For "Wounded in America," an exhibit opening this weekend at the Peace Museum, photographer Robert Drea traveled around the country taking photographs of victims of gun violence. Writer Stephanie Arena collected their accounts of being shot. Here are some stories they found in Chicago.
Shot March 5, 1999, at the Eisenhower Expressway and Morgan
Photographed at the scene
It was winter, a horrible snowstorm. I had just got my hair cut and I was driving home. The former Bays Muffins building at the Eisenhower Expressway and Morgan Street had been abandoned for a while, and these guys were renting spaces to residents in my building. I had a device to raise the door, and when I raised it, in my rearview mirror I saw a car follow me in. I pulled into my space. I didn't notice that the car pulled up behind me. As I turned my car off I was shocked to see that there was a man who opened my car door and put a gun to my head and started screaming at me to give him everything, to give him my jewelry. He looked at my hands and he grabbed at my rings, and I took them off for him.

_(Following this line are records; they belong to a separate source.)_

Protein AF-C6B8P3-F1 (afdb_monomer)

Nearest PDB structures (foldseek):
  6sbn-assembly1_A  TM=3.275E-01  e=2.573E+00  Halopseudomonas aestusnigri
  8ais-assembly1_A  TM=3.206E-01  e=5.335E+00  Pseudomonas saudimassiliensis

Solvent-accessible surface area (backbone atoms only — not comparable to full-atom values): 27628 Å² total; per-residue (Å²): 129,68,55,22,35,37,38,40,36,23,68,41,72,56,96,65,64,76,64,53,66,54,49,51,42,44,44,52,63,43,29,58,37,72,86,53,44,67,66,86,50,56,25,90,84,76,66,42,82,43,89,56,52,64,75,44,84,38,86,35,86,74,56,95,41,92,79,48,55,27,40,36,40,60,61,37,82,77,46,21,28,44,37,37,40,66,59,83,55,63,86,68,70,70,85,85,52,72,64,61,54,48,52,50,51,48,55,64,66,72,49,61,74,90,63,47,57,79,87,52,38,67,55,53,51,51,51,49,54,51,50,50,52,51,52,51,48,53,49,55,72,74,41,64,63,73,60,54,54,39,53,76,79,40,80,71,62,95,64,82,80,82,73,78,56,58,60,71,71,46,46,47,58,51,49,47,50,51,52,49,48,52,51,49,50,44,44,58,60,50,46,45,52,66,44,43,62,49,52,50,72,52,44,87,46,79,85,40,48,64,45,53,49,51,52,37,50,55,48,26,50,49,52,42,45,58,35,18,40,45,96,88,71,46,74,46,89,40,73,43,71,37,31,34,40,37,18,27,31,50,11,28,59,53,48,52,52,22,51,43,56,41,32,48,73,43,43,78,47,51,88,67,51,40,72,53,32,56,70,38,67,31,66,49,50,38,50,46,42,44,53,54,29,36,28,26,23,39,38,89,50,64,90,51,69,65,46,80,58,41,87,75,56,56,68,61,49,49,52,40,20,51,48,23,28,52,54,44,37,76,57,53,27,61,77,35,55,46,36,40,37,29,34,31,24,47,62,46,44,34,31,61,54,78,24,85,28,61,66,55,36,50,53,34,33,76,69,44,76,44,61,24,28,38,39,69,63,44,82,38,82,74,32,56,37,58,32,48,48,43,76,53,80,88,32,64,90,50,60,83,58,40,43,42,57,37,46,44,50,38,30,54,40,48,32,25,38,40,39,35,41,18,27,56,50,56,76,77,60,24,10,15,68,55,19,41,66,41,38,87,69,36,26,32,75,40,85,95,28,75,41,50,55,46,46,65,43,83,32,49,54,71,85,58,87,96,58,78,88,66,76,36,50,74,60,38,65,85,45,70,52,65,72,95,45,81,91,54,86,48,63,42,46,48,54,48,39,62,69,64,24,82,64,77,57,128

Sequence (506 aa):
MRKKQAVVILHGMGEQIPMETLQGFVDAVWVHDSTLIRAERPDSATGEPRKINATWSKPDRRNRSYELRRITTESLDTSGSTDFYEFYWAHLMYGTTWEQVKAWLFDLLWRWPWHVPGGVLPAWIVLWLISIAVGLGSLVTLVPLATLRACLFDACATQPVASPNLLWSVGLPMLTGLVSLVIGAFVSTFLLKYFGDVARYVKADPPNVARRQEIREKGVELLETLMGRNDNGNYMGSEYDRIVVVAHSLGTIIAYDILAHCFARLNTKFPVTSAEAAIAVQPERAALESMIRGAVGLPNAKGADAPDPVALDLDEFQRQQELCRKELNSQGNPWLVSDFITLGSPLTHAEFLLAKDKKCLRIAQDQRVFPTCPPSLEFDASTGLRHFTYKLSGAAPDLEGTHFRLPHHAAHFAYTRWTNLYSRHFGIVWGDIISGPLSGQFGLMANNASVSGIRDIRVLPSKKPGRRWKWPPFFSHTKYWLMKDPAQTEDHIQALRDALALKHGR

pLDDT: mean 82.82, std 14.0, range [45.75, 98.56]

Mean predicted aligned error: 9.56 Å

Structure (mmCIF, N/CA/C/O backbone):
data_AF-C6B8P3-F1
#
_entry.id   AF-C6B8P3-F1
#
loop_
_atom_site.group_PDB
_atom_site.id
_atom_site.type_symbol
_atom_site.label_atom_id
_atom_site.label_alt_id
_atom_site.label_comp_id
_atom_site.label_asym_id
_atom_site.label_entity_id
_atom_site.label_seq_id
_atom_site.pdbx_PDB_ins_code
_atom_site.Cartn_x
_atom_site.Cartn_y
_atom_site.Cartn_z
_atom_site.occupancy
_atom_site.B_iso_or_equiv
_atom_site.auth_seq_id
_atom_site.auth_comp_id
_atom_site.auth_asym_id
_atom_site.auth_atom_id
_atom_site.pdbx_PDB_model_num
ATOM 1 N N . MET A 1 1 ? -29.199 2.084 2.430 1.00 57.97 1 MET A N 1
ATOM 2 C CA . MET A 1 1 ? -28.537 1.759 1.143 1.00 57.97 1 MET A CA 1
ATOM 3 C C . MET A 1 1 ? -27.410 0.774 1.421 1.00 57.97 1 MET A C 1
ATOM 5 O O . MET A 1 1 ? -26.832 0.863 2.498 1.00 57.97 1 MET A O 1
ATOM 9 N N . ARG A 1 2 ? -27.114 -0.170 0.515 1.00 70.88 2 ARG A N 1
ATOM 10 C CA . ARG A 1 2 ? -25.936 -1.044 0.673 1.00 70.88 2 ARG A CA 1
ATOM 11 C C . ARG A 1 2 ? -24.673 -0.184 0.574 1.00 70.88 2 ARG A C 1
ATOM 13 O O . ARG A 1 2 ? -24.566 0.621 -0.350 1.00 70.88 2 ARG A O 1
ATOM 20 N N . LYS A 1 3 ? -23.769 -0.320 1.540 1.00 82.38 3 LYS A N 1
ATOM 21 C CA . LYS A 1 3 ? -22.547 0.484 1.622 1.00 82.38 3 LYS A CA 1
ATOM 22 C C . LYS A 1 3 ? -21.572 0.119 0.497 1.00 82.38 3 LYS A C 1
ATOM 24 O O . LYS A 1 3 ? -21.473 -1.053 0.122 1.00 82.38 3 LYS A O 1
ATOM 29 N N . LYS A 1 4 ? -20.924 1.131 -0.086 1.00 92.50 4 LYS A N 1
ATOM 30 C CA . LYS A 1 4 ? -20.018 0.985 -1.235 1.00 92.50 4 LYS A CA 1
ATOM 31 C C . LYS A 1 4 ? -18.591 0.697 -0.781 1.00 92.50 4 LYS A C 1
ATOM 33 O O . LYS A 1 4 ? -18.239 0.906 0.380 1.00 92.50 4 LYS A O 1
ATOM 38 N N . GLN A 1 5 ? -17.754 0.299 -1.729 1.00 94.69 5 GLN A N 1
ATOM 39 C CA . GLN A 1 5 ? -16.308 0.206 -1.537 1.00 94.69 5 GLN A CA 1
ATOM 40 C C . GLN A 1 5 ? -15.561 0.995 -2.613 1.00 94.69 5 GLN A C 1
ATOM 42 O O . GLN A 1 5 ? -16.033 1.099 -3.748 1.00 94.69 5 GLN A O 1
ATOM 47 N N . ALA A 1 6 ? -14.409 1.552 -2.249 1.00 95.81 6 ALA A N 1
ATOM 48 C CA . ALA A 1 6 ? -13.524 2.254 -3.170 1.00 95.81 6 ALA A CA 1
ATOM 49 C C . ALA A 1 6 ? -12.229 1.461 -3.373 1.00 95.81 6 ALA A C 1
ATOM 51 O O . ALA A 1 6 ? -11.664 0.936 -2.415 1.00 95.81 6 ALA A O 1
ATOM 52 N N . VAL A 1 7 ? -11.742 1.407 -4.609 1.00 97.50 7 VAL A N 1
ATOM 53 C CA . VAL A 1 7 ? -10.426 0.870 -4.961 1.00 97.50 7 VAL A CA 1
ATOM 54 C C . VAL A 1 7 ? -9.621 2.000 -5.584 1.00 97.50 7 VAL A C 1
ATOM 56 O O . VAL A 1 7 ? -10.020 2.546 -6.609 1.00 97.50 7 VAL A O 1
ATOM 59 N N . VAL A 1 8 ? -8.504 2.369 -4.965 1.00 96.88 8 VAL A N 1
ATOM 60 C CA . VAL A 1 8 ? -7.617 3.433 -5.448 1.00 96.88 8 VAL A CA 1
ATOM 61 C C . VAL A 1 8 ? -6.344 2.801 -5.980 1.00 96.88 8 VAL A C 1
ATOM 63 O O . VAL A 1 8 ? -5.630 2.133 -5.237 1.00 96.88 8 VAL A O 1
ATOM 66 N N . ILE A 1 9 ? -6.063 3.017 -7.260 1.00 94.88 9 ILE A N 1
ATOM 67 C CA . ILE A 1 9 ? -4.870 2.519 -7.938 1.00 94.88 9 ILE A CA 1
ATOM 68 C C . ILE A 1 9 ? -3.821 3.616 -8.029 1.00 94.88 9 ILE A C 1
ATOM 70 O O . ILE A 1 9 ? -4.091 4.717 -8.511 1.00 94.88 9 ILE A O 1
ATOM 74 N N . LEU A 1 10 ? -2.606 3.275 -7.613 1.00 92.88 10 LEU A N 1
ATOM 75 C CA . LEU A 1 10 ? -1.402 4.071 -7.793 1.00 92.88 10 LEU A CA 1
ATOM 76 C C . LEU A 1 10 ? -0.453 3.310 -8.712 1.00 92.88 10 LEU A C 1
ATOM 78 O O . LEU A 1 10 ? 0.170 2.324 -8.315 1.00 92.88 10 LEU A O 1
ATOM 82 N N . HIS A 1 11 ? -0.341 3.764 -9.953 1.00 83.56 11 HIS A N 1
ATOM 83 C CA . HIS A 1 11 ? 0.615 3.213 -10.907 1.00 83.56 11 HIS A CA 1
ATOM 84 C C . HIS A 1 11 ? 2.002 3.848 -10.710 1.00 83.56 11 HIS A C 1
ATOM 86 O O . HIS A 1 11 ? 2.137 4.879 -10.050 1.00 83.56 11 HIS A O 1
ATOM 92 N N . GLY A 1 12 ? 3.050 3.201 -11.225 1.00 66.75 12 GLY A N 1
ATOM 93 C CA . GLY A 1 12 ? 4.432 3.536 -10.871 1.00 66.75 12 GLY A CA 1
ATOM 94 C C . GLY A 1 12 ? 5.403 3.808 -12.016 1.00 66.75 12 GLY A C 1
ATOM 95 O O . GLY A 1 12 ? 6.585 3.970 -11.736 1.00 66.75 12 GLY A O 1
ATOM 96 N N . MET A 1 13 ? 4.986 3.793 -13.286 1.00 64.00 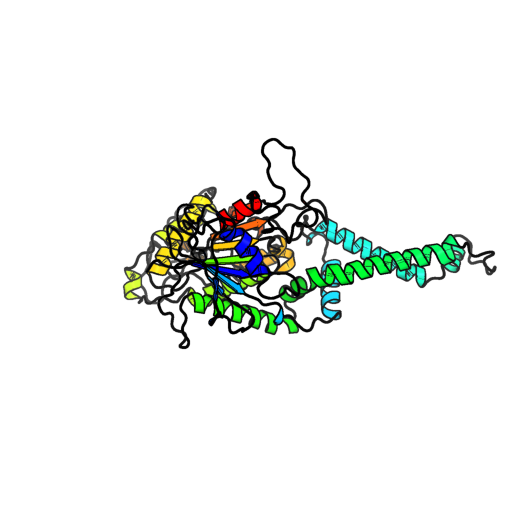13 MET A N 1
ATOM 97 C CA . MET A 1 13 ? 5.965 3.697 -14.377 1.00 64.00 13 MET A CA 1
ATOM 98 C C . MET A 1 13 ? 5.591 4.470 -15.641 1.00 64.00 13 MET A C 1
ATOM 100 O O . MET A 1 13 ? 4.654 4.088 -16.337 1.00 64.00 13 MET A O 1
ATOM 104 N N . GLY A 1 14 ? 6.418 5.463 -15.982 1.00 55.88 14 GLY A N 1
ATOM 105 C CA . GLY A 1 14 ? 6.471 6.115 -17.289 1.00 55.88 14 GLY A CA 1
ATOM 106 C C . GLY A 1 14 ? 5.352 7.117 -17.582 1.00 55.88 14 GLY A C 1
ATOM 107 O O . GLY A 1 14 ? 4.447 7.347 -16.783 1.00 55.88 14 GLY A O 1
ATOM 108 N N . GLU A 1 15 ? 5.423 7.699 -18.779 1.00 56.91 15 GLU A N 1
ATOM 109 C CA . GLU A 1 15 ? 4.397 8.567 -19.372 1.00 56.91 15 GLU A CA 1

He wanted my purse. I had a coat on, and he grabbed at my neck and pulled my coat open--I had a necklace on. He was just generally abusive to me. It was very surreal. I felt calm. I saw the gun, and I'd certainly never seen a real gun before. It was very gray, very real to me, and he put it to my head and I just thought, cooperate, do whatever he says. He had my wedding rings and my jewelry and my purse. There was a loud noise. At the time I almost thought it was an accident, I was so surprised by it. Now I realize it was the gun going off. I honestly didn't know what it was. I thought, what was that? I know now that when you're shot you don't feel pain right away: something about your body going into shock, the pain doesn't really happen for a while, for five or ten minutes.
It was a semiautomatic. It had those dumdum bullets in it--they're made to maim, to do more damage, and upon impact they explode. When he shot me, I put my hand up and it hit me in the hand. Because it was a semiautomatic weapon several bullets flew even though he may have squeezed the trigger only once. I had a coat on, and I had entrance and exit holes in my coat--at my chest--but only my hand was hit. My hand fell in my lap, and I looked down at it and there were two giant gaping holes in the palm of my hand. As he was walking away he said, "You better get that looked at." I don't know why he pulled the trigger. I had given him everything.

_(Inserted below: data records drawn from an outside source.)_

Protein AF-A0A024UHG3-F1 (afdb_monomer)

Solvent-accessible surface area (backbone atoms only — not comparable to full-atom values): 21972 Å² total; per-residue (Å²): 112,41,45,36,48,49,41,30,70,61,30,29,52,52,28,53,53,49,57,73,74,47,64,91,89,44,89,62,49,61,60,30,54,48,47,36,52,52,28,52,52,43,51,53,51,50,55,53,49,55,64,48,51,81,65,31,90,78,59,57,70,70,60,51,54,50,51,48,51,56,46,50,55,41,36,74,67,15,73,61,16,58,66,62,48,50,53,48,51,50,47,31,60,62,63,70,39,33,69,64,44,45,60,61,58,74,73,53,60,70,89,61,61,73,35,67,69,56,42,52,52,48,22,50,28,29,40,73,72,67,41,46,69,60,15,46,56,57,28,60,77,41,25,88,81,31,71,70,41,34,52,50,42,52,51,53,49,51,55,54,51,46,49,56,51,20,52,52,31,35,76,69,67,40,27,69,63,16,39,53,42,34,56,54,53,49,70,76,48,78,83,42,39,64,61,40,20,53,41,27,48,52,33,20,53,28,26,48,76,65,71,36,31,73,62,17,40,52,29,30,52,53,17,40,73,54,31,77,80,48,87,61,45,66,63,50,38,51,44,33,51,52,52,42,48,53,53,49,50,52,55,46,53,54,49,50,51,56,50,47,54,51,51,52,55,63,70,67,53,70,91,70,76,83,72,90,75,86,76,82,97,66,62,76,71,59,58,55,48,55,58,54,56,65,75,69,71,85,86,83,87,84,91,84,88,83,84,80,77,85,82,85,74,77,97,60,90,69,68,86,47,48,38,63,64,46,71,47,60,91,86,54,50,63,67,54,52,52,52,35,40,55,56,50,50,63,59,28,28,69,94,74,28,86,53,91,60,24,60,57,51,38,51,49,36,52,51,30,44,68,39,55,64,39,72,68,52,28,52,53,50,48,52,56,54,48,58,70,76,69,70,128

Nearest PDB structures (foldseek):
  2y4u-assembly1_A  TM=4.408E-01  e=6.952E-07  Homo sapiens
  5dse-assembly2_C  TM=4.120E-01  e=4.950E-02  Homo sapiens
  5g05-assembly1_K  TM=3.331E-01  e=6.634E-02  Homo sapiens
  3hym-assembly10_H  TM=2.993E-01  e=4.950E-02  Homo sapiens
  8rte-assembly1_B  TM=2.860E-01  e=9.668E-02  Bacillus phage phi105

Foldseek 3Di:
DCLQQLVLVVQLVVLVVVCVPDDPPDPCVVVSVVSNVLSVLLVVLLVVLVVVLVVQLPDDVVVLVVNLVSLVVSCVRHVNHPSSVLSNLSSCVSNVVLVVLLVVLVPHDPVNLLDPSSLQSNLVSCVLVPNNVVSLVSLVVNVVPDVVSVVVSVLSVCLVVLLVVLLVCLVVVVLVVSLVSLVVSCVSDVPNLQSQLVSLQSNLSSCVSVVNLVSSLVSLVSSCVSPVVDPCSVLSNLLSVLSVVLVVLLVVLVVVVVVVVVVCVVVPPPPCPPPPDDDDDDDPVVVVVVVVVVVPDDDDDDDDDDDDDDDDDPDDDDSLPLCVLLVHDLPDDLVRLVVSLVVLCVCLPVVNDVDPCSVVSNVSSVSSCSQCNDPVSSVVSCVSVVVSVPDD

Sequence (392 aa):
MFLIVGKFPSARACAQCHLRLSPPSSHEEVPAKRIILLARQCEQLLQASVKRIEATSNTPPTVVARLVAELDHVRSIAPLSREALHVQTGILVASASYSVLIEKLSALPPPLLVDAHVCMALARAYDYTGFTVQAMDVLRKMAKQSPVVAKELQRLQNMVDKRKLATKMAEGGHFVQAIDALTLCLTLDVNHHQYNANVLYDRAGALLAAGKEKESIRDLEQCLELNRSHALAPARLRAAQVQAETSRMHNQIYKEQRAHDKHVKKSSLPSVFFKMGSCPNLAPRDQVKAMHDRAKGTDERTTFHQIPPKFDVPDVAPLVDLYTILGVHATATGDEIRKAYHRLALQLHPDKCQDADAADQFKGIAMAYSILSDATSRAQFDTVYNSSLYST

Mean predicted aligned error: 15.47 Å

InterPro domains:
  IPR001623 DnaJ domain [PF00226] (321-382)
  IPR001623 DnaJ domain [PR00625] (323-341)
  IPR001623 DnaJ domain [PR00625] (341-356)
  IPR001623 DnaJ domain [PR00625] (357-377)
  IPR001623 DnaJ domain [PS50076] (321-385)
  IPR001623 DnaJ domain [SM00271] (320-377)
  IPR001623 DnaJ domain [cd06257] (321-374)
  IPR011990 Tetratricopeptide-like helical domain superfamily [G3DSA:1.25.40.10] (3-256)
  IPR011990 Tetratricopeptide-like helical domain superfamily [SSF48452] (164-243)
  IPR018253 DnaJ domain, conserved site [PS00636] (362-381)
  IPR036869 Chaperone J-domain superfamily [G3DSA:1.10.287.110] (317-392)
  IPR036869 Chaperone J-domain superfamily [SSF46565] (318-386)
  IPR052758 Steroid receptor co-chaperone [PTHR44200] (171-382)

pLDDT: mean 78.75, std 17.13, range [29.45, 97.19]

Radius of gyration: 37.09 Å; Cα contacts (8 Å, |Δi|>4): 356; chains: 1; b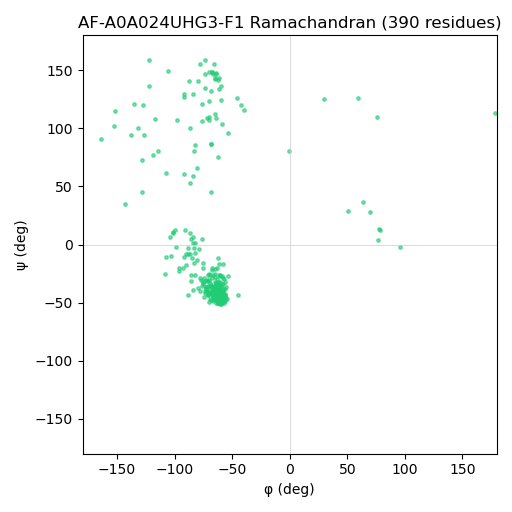ounding box: 95×46×112 Å

Structure (mmCIF, N/CA/C/O backbone):
data_AF-A0A024UHG3-F1
#
_entry.id   AF-A0A024UHG3-F1
#
loop_
_atom_site.group_PDB
_atom_site.id
_atom_site.type_symbol
_atom_site.label_atom_id
_atom_site.label_alt_id
_atom_site.label_comp_id
_atom_site.label_asym_id
_atom_site.label_entity_id
_atom_site.label_seq_id
_atom_site.pdbx_PDB_ins_code
_atom_site.Cartn_x
_atom_site.Cartn_y
_atom_site.Cartn_z
_atom_site.occupancy
_atom_site.B_iso_or_equiv
_atom_site.auth_seq_id
_atom_site.auth_comp_id
_atom_site.auth_asym_id
_atom_site.auth_atom_id
_atom_site.pdbx_PDB_model_num
ATOM 1 N N . MET A 1 1 ? 21.929 5.484 -36.632 1.00 79.12 1 MET A N 1
ATOM 2 C CA . MET A 1 1 ? 20.709 4.709 -36.297 1.00 79.12 1 MET A CA 1
ATOM 3 C C . MET A 1 1 ? 20.921 3.742 -35.129 1.00 79.12 1 MET A C 1
ATOM 5 O O . MET A 1 1 ? 20.258 3.915 -34.117 1.00 79.12 1 MET A O 1
ATOM 9 N N . PHE A 1 2 ? 21.857 2.781 -35.206 1.00 86.94 2 PHE A N 1
ATOM 10 C CA . PHE A 1 2 ? 22.077 1.792 -34.131 1.00 86.94 2 PHE A CA 1
ATOM 11 C C . PHE A 1 2 ? 22.366 2.397 -32.747 1.00 86.94 2 PHE A C 1
ATOM 13 O O . PHE A 1 2 ? 21.840 1.894 -31.759 1.00 86.94 2 PHE A O 1
ATOM 20 N N . LEU A 1 3 ? 23.131 3.495 -32.685 1.00 86.31 3 LEU A N 1
ATOM 21 C CA . LEU A 1 3 ? 23.430 4.201 -31.432 1.00 86.31 3 LEU A CA 1
ATOM 22 C C . LEU A 1 3 ? 22.157 4.738 -30.755 1.00 86.31 3 LEU A C 1
ATOM 24 O O . LEU A 1 3 ? 21.962 4.527 -29.568 1.00 86.31 3 LEU A O 1
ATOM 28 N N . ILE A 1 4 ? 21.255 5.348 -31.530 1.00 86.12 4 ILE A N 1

I was bleeding. I took my hat off and I put my hand in it. I got up to the intercom of my building and started ringing bells. I couldn't really read the names. One of my neighbors walked up and helped me. The ambulance came. There was a long delay before they took me to Cook County Hospital. Being at County was almost as bad as being shot. Someone on my ward was screaming constantly. A resident suggested I leave County and go to Northwestern, which had a great hand surgeon. We walked out of County. We decided the best option was to amputate my little finger and save my palm.
I focused on recovery. I couldn't dress myself, I couldn't pursue my career. I had a lot of physical therapy. For a while I was terrified of everything. I had therapy, I just talked about things. I do worry now--I don't get myself in places where I could get trapped--but I'm fine. I wanted to be able to use my hand and I can. The shooter was never caught.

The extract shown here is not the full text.